[Opening INFORMATION PROVIDED section]

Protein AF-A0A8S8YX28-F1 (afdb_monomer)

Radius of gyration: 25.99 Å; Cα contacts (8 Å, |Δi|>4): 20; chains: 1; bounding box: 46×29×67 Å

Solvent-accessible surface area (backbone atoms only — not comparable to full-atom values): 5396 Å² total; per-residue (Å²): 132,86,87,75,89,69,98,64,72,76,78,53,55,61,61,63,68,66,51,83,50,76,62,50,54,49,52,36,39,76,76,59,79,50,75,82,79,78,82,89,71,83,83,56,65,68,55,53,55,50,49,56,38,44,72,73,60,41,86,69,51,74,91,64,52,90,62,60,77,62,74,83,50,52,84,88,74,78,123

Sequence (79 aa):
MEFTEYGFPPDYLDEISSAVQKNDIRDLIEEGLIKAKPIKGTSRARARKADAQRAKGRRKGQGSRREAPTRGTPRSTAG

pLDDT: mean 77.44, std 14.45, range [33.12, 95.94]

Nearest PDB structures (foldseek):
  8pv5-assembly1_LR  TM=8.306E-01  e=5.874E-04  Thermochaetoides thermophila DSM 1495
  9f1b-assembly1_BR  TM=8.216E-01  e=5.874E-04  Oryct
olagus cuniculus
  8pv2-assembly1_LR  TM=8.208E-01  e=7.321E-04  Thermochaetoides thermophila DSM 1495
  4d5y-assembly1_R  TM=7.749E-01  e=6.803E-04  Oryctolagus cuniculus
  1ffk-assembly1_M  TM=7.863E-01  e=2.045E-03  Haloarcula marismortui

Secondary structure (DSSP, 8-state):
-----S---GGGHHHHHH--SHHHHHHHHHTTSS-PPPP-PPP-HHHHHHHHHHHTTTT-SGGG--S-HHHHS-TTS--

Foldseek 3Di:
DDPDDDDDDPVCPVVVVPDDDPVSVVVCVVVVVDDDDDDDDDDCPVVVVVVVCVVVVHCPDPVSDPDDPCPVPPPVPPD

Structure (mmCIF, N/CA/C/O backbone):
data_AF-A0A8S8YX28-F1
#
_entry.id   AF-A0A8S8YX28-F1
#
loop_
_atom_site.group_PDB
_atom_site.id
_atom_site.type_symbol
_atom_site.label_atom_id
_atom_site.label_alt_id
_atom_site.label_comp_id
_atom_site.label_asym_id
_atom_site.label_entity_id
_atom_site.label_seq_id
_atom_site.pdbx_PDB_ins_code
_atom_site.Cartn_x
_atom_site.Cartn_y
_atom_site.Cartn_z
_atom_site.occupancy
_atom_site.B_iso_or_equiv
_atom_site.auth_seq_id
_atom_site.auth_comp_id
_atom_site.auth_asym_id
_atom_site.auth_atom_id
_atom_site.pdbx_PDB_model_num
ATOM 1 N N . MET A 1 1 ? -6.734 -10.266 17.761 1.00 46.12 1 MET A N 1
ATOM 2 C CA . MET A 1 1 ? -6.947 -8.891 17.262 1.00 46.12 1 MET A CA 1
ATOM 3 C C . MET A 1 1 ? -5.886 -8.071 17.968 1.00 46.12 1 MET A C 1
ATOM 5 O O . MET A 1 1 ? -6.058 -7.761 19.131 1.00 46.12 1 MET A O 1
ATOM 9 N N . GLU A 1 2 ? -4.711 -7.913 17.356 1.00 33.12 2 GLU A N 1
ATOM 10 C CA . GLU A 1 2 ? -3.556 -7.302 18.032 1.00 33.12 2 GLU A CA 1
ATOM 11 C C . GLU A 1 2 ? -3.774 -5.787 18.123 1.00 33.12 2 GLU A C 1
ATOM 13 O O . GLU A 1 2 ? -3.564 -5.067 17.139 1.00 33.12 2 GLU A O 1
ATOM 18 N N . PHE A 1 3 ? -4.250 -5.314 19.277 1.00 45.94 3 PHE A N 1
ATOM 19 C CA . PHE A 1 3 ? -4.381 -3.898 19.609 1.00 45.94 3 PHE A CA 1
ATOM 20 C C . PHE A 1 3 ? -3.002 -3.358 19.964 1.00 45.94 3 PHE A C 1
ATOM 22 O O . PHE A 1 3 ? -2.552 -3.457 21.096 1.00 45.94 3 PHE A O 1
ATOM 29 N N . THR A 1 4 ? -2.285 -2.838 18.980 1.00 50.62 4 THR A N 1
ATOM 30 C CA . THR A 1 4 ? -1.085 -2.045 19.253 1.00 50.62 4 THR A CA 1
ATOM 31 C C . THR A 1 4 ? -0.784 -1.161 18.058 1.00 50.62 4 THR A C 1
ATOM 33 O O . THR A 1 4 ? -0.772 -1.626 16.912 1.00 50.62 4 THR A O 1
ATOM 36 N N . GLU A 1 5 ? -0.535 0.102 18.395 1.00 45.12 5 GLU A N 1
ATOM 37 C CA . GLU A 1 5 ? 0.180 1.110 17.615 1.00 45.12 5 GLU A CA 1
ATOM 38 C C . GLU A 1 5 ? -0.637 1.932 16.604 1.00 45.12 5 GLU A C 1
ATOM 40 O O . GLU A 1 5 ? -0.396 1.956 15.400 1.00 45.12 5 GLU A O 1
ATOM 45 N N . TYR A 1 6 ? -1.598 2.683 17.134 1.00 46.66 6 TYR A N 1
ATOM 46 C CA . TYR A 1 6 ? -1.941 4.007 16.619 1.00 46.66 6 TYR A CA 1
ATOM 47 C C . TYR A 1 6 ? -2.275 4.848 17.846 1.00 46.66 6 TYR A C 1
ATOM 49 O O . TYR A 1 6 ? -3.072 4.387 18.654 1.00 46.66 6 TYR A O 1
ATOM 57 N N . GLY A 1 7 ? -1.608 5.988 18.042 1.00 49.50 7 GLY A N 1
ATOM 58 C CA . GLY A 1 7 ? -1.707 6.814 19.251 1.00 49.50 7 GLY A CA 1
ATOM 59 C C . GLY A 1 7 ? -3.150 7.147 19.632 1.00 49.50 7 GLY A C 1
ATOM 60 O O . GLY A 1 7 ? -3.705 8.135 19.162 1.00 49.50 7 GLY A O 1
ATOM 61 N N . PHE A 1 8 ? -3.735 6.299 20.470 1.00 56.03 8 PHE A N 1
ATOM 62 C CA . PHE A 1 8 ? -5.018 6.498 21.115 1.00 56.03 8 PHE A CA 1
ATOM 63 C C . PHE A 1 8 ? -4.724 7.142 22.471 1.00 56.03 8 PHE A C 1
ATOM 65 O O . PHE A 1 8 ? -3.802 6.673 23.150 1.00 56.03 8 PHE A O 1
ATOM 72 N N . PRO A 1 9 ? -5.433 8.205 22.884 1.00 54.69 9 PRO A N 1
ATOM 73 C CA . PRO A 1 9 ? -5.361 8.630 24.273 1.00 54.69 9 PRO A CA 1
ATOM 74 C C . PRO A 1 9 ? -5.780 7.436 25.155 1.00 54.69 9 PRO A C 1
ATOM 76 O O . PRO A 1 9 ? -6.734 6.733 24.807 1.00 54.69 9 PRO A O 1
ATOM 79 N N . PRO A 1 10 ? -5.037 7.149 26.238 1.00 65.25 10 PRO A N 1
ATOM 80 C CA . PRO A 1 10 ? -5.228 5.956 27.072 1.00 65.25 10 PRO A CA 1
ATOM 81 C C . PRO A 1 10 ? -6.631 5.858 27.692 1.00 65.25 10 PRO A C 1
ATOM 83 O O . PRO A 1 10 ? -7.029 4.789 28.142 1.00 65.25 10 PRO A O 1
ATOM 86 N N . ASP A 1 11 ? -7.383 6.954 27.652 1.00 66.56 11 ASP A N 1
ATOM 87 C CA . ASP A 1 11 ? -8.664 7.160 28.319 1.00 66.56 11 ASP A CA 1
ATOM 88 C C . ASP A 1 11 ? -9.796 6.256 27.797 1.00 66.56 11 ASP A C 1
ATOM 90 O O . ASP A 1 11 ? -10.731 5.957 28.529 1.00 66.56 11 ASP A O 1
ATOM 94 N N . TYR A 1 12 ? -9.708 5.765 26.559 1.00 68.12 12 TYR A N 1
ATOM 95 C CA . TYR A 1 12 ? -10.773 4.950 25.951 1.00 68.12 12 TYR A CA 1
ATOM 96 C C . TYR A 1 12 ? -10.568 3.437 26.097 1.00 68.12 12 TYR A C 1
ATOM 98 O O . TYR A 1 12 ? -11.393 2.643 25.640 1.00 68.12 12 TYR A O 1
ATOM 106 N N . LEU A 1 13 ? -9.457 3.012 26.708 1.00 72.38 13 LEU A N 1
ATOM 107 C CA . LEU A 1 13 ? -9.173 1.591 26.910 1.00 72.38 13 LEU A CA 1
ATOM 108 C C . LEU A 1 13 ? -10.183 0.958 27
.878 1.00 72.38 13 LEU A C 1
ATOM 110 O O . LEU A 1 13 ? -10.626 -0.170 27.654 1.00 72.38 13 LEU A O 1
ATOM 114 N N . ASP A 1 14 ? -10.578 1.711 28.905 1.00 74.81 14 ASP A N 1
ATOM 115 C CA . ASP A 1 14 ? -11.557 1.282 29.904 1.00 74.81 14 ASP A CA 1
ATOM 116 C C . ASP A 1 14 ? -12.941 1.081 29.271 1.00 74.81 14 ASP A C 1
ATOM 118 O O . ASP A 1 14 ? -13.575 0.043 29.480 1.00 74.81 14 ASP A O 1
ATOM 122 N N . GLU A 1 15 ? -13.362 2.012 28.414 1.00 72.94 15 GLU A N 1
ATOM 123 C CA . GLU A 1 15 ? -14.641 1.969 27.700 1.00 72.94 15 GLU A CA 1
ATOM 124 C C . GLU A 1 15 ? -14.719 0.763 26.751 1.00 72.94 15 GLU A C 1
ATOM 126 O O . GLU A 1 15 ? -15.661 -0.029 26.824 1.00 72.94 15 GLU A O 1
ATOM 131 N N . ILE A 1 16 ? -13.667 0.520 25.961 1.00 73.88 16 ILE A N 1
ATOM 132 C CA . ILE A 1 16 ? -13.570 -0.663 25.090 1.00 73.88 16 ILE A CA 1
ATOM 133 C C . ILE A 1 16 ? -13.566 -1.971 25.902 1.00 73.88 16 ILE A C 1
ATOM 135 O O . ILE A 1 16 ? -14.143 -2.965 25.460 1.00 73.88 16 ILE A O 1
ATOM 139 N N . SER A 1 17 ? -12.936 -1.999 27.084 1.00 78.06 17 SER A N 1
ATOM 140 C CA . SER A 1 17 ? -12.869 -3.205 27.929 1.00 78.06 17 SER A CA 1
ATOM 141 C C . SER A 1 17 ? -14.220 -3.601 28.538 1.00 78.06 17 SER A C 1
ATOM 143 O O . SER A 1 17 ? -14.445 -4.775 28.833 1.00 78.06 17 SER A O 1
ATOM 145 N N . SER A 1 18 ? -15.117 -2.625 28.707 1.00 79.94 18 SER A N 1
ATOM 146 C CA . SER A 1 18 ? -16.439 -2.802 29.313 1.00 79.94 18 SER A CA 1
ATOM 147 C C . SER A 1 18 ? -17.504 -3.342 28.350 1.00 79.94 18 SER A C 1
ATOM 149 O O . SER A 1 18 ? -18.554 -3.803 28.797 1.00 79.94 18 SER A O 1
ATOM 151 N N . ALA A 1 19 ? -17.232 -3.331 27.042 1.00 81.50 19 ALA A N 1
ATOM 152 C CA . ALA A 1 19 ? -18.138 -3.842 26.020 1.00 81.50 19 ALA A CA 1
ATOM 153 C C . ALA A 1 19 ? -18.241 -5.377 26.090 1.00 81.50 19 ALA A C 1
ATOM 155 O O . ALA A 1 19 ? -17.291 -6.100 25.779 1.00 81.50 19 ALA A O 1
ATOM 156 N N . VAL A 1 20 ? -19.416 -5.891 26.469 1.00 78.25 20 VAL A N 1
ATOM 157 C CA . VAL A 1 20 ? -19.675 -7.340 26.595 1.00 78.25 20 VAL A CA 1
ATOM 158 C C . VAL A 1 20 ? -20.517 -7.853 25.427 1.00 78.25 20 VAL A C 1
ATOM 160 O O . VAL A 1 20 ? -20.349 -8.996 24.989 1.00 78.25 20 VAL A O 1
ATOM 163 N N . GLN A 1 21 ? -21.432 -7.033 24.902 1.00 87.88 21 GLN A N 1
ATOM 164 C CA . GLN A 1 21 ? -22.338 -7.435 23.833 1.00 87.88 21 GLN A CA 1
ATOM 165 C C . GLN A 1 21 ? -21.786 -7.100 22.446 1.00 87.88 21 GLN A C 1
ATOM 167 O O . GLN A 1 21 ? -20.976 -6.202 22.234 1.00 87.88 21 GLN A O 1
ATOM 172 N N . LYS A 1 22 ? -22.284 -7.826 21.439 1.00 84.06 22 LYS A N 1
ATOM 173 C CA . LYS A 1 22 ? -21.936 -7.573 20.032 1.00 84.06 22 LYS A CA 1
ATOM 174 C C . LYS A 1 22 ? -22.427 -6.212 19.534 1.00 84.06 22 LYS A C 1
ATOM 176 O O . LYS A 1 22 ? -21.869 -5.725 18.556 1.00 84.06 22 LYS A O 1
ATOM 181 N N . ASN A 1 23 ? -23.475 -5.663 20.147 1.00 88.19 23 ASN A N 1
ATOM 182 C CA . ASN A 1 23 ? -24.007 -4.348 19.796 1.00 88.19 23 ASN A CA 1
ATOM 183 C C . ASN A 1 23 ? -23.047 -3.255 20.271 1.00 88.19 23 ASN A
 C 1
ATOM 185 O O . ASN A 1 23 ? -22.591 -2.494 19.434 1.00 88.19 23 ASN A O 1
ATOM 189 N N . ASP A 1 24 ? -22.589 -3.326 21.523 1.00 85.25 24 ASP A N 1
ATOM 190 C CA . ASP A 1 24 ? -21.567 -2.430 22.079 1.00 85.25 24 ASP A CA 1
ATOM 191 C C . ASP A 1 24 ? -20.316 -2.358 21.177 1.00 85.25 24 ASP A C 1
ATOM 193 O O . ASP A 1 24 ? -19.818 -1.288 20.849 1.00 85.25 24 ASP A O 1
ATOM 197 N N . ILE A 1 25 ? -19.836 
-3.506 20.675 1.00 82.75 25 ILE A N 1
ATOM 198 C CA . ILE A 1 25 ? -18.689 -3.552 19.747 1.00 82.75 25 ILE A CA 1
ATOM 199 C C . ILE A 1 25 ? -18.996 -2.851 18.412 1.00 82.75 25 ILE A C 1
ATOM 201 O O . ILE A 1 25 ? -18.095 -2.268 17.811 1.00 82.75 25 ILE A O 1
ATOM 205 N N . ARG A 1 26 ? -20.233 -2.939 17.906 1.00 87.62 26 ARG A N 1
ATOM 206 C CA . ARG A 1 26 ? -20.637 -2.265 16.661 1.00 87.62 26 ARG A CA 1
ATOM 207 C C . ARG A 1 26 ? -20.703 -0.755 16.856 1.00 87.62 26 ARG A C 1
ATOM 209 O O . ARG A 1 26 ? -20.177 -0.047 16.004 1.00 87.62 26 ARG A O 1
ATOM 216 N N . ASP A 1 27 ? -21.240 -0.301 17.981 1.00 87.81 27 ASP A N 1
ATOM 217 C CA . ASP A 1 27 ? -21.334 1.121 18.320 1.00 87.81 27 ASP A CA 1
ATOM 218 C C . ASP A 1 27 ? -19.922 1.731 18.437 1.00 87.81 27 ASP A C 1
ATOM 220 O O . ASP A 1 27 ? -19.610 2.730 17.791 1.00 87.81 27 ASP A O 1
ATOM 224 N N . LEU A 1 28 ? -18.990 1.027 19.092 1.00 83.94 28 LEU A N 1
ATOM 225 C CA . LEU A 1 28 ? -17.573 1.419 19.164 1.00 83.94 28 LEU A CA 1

[Closing INFORMATION PROVIDED section]

*YOUR ASSIGNMENT*
All that should be written out is the stretch of lines above between the one holding "ATOM 30 C CA" and the one holding "ATOM 36 N N", inclusive, exactly as given.

*TASK RESULT*
ATOM 30 C CA . THR A 1 4 ? -1.085 -2.045 19.253 1.00 50.62 4 THR A CA 1
ATOM 31 C C . THR A 1 4 ? -0.784 -1.161 18.058 1.00 50.62 4 THR A C 1
ATOM 33 O O . THR A 1 4 ? -0.772 -1.626 16.912 1.00 50.62 4 THR A O 1
ATOM 36 N N . GLU A 1 5 ? -0.535 0.102 18.395 1.00 45.12 5 GLU A N 1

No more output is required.